3)      Does the applicant anticipate becoming employed?  If no, and they haven’t worked for a while, then it is reasonable to believe they will not find employment and there is no reason to go any further.  If they do anticipate finding employment they will need to provide an anticipated amount and document how this amount was determined.  If they have recently been employed and are looking for similar work, then a tax return showing a full year of income is acceptable, as well as pay stubs from previous employment.  If they haven’t worked in a while, have them clarify the pay rate they expect to find and how many hours (good documentation to back this up would be job postings that they have applied for or plan to apply for). 

4)      Is the applicant seasonally employed?  Applicants usually answer questions at face value, and if they are in a lay off period for a seasonal job they may indicate that they are unemployed.  If they do work seasonally, then this income can be 3rd party verified.
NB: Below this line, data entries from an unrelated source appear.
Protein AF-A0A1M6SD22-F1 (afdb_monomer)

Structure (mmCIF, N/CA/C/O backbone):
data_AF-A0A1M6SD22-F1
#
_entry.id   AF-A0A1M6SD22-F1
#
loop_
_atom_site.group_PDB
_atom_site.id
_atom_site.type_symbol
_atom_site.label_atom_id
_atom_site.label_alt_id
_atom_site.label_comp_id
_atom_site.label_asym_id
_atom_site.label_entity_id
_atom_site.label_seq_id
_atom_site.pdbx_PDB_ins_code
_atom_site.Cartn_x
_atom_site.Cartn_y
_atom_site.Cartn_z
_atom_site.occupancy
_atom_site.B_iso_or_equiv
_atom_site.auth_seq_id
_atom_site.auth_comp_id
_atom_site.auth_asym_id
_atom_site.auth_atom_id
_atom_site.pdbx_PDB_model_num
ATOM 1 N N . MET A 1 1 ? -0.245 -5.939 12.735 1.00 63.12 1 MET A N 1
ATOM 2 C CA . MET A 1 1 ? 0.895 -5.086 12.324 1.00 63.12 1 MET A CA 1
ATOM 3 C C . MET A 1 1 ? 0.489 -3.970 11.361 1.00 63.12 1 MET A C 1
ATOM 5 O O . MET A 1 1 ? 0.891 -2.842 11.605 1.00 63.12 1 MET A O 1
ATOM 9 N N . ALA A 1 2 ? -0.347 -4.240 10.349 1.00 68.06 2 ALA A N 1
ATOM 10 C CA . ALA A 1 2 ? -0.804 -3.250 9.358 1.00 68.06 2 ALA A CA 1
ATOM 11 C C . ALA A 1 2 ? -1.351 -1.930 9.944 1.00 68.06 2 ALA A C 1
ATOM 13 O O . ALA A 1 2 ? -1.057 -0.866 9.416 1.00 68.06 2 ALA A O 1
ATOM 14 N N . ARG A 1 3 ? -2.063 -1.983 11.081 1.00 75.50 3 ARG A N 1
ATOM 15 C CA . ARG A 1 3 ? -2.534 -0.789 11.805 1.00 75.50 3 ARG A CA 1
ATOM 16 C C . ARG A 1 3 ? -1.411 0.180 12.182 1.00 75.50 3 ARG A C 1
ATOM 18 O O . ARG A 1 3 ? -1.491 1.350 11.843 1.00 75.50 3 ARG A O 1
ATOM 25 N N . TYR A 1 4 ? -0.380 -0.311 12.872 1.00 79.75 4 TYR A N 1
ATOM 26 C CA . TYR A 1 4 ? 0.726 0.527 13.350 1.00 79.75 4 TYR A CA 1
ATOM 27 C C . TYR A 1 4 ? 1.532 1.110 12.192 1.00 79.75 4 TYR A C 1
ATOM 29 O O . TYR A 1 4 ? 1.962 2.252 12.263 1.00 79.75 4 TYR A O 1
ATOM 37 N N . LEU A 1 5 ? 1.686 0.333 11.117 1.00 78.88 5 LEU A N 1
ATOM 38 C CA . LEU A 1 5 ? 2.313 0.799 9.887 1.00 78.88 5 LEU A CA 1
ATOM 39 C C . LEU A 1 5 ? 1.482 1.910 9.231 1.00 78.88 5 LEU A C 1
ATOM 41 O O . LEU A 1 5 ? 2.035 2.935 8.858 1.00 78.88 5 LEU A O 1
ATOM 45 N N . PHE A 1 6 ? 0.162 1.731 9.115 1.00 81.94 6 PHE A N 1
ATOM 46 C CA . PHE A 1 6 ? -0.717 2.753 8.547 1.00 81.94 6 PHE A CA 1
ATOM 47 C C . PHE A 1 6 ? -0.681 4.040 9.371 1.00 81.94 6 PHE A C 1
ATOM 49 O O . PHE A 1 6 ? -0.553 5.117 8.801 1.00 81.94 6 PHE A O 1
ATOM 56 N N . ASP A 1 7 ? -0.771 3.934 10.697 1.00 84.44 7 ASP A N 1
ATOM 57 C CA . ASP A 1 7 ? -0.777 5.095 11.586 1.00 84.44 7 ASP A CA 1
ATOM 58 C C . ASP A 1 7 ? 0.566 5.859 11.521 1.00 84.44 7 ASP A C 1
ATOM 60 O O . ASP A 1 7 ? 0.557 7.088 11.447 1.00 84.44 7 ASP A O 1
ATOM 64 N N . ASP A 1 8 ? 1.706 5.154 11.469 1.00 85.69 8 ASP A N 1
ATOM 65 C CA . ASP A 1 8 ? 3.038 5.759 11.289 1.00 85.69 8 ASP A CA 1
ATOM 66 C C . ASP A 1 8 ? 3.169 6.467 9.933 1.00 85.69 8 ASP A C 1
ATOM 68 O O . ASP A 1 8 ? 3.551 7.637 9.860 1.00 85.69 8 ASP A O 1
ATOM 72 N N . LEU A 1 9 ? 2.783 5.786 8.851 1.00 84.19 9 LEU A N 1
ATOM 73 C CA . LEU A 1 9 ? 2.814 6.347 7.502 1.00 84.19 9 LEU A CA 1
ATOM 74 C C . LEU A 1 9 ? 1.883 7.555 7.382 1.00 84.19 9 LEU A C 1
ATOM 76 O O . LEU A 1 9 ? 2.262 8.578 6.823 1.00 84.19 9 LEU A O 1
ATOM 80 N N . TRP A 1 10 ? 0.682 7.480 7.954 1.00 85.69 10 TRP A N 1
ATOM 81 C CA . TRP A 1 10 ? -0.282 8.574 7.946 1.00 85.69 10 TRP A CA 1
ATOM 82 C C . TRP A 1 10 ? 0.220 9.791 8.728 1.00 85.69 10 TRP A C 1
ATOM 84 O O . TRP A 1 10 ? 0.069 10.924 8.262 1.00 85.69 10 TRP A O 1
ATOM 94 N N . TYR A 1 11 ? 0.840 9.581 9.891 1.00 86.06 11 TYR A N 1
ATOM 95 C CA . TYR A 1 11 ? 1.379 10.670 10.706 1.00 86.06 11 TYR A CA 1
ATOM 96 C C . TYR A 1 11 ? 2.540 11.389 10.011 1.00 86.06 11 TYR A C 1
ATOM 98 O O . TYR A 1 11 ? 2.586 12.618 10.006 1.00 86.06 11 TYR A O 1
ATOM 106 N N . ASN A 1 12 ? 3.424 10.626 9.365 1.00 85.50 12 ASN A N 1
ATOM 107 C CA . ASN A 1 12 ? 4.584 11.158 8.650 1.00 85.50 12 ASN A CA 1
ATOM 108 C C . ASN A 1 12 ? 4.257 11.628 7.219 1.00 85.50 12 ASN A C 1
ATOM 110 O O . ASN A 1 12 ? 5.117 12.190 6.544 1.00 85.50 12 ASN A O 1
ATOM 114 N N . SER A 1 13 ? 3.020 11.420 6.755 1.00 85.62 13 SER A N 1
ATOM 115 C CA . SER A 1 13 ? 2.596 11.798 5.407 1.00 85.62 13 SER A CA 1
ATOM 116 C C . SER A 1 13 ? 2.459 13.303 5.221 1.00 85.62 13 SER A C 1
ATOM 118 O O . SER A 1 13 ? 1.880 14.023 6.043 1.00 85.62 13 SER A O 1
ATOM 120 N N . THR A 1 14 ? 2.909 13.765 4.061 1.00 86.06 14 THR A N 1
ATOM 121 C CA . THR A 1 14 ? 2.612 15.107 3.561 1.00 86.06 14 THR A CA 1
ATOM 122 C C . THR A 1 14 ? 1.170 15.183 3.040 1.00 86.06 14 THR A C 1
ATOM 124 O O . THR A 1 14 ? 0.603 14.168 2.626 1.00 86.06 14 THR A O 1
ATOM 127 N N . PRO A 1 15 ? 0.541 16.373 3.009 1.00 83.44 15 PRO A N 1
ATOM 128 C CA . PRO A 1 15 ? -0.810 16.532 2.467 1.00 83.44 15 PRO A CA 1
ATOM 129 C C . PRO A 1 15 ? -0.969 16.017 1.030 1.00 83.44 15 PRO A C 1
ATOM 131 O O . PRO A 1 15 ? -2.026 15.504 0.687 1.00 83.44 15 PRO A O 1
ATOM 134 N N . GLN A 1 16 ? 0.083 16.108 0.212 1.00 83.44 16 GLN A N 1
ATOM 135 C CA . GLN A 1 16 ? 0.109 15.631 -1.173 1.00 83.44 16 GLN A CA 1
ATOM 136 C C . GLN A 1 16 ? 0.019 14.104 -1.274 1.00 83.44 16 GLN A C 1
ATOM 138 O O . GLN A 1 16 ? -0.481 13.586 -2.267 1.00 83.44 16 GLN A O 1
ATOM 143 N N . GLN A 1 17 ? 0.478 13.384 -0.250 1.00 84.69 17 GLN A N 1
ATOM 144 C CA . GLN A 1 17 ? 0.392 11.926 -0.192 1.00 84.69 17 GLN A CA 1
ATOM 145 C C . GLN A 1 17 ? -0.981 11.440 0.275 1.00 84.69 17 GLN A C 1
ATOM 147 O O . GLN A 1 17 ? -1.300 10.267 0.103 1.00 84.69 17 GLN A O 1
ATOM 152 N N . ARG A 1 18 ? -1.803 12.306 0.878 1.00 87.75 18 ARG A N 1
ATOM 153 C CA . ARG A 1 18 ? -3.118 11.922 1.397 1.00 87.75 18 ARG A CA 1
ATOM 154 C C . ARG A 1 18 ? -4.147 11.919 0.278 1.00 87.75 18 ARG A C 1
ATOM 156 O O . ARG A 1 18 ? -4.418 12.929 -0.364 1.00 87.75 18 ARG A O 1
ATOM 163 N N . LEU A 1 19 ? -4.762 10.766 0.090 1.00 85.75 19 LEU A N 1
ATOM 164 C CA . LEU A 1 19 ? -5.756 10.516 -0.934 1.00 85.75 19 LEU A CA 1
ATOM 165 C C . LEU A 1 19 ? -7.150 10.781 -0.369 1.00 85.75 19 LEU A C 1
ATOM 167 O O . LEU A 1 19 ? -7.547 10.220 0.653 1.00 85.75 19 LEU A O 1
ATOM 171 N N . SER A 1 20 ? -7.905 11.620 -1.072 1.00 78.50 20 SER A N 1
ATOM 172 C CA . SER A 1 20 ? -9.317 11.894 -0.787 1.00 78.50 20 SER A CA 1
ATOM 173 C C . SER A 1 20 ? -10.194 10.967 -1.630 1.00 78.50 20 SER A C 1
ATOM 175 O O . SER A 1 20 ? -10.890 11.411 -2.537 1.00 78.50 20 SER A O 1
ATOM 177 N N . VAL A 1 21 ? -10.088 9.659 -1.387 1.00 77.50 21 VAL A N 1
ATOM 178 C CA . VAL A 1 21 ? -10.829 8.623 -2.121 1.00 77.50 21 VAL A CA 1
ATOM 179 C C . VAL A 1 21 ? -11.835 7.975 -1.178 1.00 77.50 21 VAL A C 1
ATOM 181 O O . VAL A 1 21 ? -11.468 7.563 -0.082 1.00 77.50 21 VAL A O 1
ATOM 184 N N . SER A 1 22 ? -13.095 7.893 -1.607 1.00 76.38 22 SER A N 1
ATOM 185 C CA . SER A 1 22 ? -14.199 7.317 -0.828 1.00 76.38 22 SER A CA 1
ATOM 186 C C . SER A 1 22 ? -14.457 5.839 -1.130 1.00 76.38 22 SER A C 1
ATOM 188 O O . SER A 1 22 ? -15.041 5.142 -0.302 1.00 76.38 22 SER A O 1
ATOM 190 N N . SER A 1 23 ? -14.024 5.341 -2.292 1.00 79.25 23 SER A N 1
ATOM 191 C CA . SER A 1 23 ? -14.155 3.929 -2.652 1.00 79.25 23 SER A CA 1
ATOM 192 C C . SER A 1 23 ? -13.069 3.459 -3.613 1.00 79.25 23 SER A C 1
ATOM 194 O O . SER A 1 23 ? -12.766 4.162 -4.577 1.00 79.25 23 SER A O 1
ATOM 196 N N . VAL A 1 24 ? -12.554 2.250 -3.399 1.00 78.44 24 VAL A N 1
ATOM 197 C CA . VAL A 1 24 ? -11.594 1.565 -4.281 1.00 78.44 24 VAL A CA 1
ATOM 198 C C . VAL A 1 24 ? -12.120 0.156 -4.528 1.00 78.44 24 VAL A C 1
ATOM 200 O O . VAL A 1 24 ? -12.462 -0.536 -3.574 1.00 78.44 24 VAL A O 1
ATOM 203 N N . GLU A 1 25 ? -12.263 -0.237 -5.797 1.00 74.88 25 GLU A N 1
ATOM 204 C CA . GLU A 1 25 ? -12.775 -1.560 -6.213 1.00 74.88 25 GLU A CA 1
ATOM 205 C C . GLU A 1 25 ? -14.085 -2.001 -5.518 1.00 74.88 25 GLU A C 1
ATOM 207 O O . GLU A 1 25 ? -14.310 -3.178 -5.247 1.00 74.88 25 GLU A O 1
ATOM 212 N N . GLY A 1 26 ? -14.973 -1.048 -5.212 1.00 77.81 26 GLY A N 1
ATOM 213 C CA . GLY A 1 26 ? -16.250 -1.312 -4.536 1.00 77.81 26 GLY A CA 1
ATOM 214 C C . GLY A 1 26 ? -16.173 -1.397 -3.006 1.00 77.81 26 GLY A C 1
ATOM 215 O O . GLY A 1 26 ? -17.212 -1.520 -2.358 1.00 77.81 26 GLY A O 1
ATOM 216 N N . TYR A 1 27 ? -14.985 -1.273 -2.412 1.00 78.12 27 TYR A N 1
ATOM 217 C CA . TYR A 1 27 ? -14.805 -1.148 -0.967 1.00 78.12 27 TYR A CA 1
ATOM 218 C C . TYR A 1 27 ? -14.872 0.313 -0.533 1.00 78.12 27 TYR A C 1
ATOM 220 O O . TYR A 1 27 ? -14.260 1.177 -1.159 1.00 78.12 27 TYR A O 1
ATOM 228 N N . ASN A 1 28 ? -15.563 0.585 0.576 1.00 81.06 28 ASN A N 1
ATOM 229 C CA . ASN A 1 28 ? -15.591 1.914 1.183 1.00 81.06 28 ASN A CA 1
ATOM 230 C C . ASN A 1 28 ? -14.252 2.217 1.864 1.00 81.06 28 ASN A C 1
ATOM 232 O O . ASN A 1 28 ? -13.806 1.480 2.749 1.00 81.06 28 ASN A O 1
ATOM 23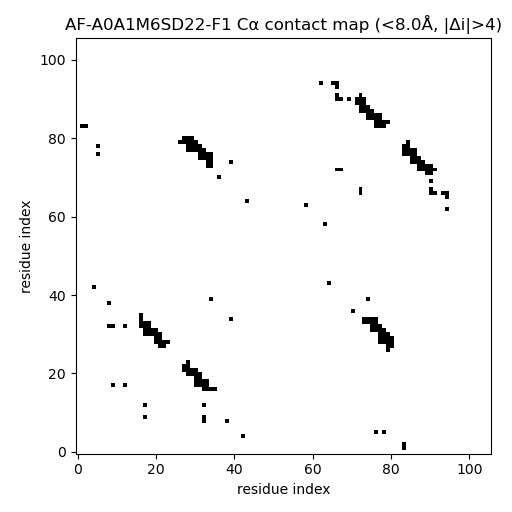6 N N . VAL A 1 29 ? -13.641 3.327 1.465 1.00 84.44 29 VAL A N 1
ATOM 237 C CA . VAL A 1 29 ? -12.347 3.795 1.958 1.00 84.44 29 VAL A CA 1
ATOM 238 C C . VAL A 1 29 ? -12.566 5.025 2.825 1.00 84.44 29 VAL A C 1
ATOM 240 O O . VAL A 1 29 ? -13.238 5.973 2.429 1.00 84.44 29 VAL A O 1
ATOM 243 N N . PHE A 1 30 ? -11.963 5.021 4.011 1.00 82.50 30 PHE A N 1
ATOM 244 C CA . PHE A 1 30 ? -12.010 6.158 4.930 1.00 82.50 30 PHE A CA 1
ATOM 245 C C . PHE A 1 30 ? -10.812 7.084 4.750 1.00 82.50 30 PHE A C 1
ATOM 247 O O . PHE A 1 30 ? -10.941 8.302 4.852 1.00 82.50 30 PHE A O 1
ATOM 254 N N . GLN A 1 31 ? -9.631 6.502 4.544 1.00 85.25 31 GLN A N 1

5)      Does the applicant have an anticipated start date?  Again, an applicant may not realize that they need to indicate that they are employed if they haven’t actually started working yet. 

 There is another aspect of anticipated income to consider.  Let’s say that you have an adult applicant who is currently enrolled in school and is not currently employed.  This individual is due to graduate within 3 months after move-in.  It is reasonable to think that this applicant will become employed in a field related to the degree that they will obtain.  Potentially, this income could put the household over income at first recert.  The best course of action is to show due diligence by trying to anticipate what this applicant will earn once they graduate.  Using a web site to show a range of salaries in the area for the expected employment is a good way to show potential earnings.

There are some states that do not recognize anticipated income.  For example, California does not count anticipated income unless there is an official job offer.  Their compliance manual also goes on to say that if a household member finds employment within one month after move-in further documentation may be requested to determine income eligibility.  This means that while they do not calculate anticipated income they do expect the manager to show due diligence in case the household does obtain employment and the household is found over income at first recert.  The best way to do this is to address the anticipated income prior to move-in, even if it is not reported on the TIC.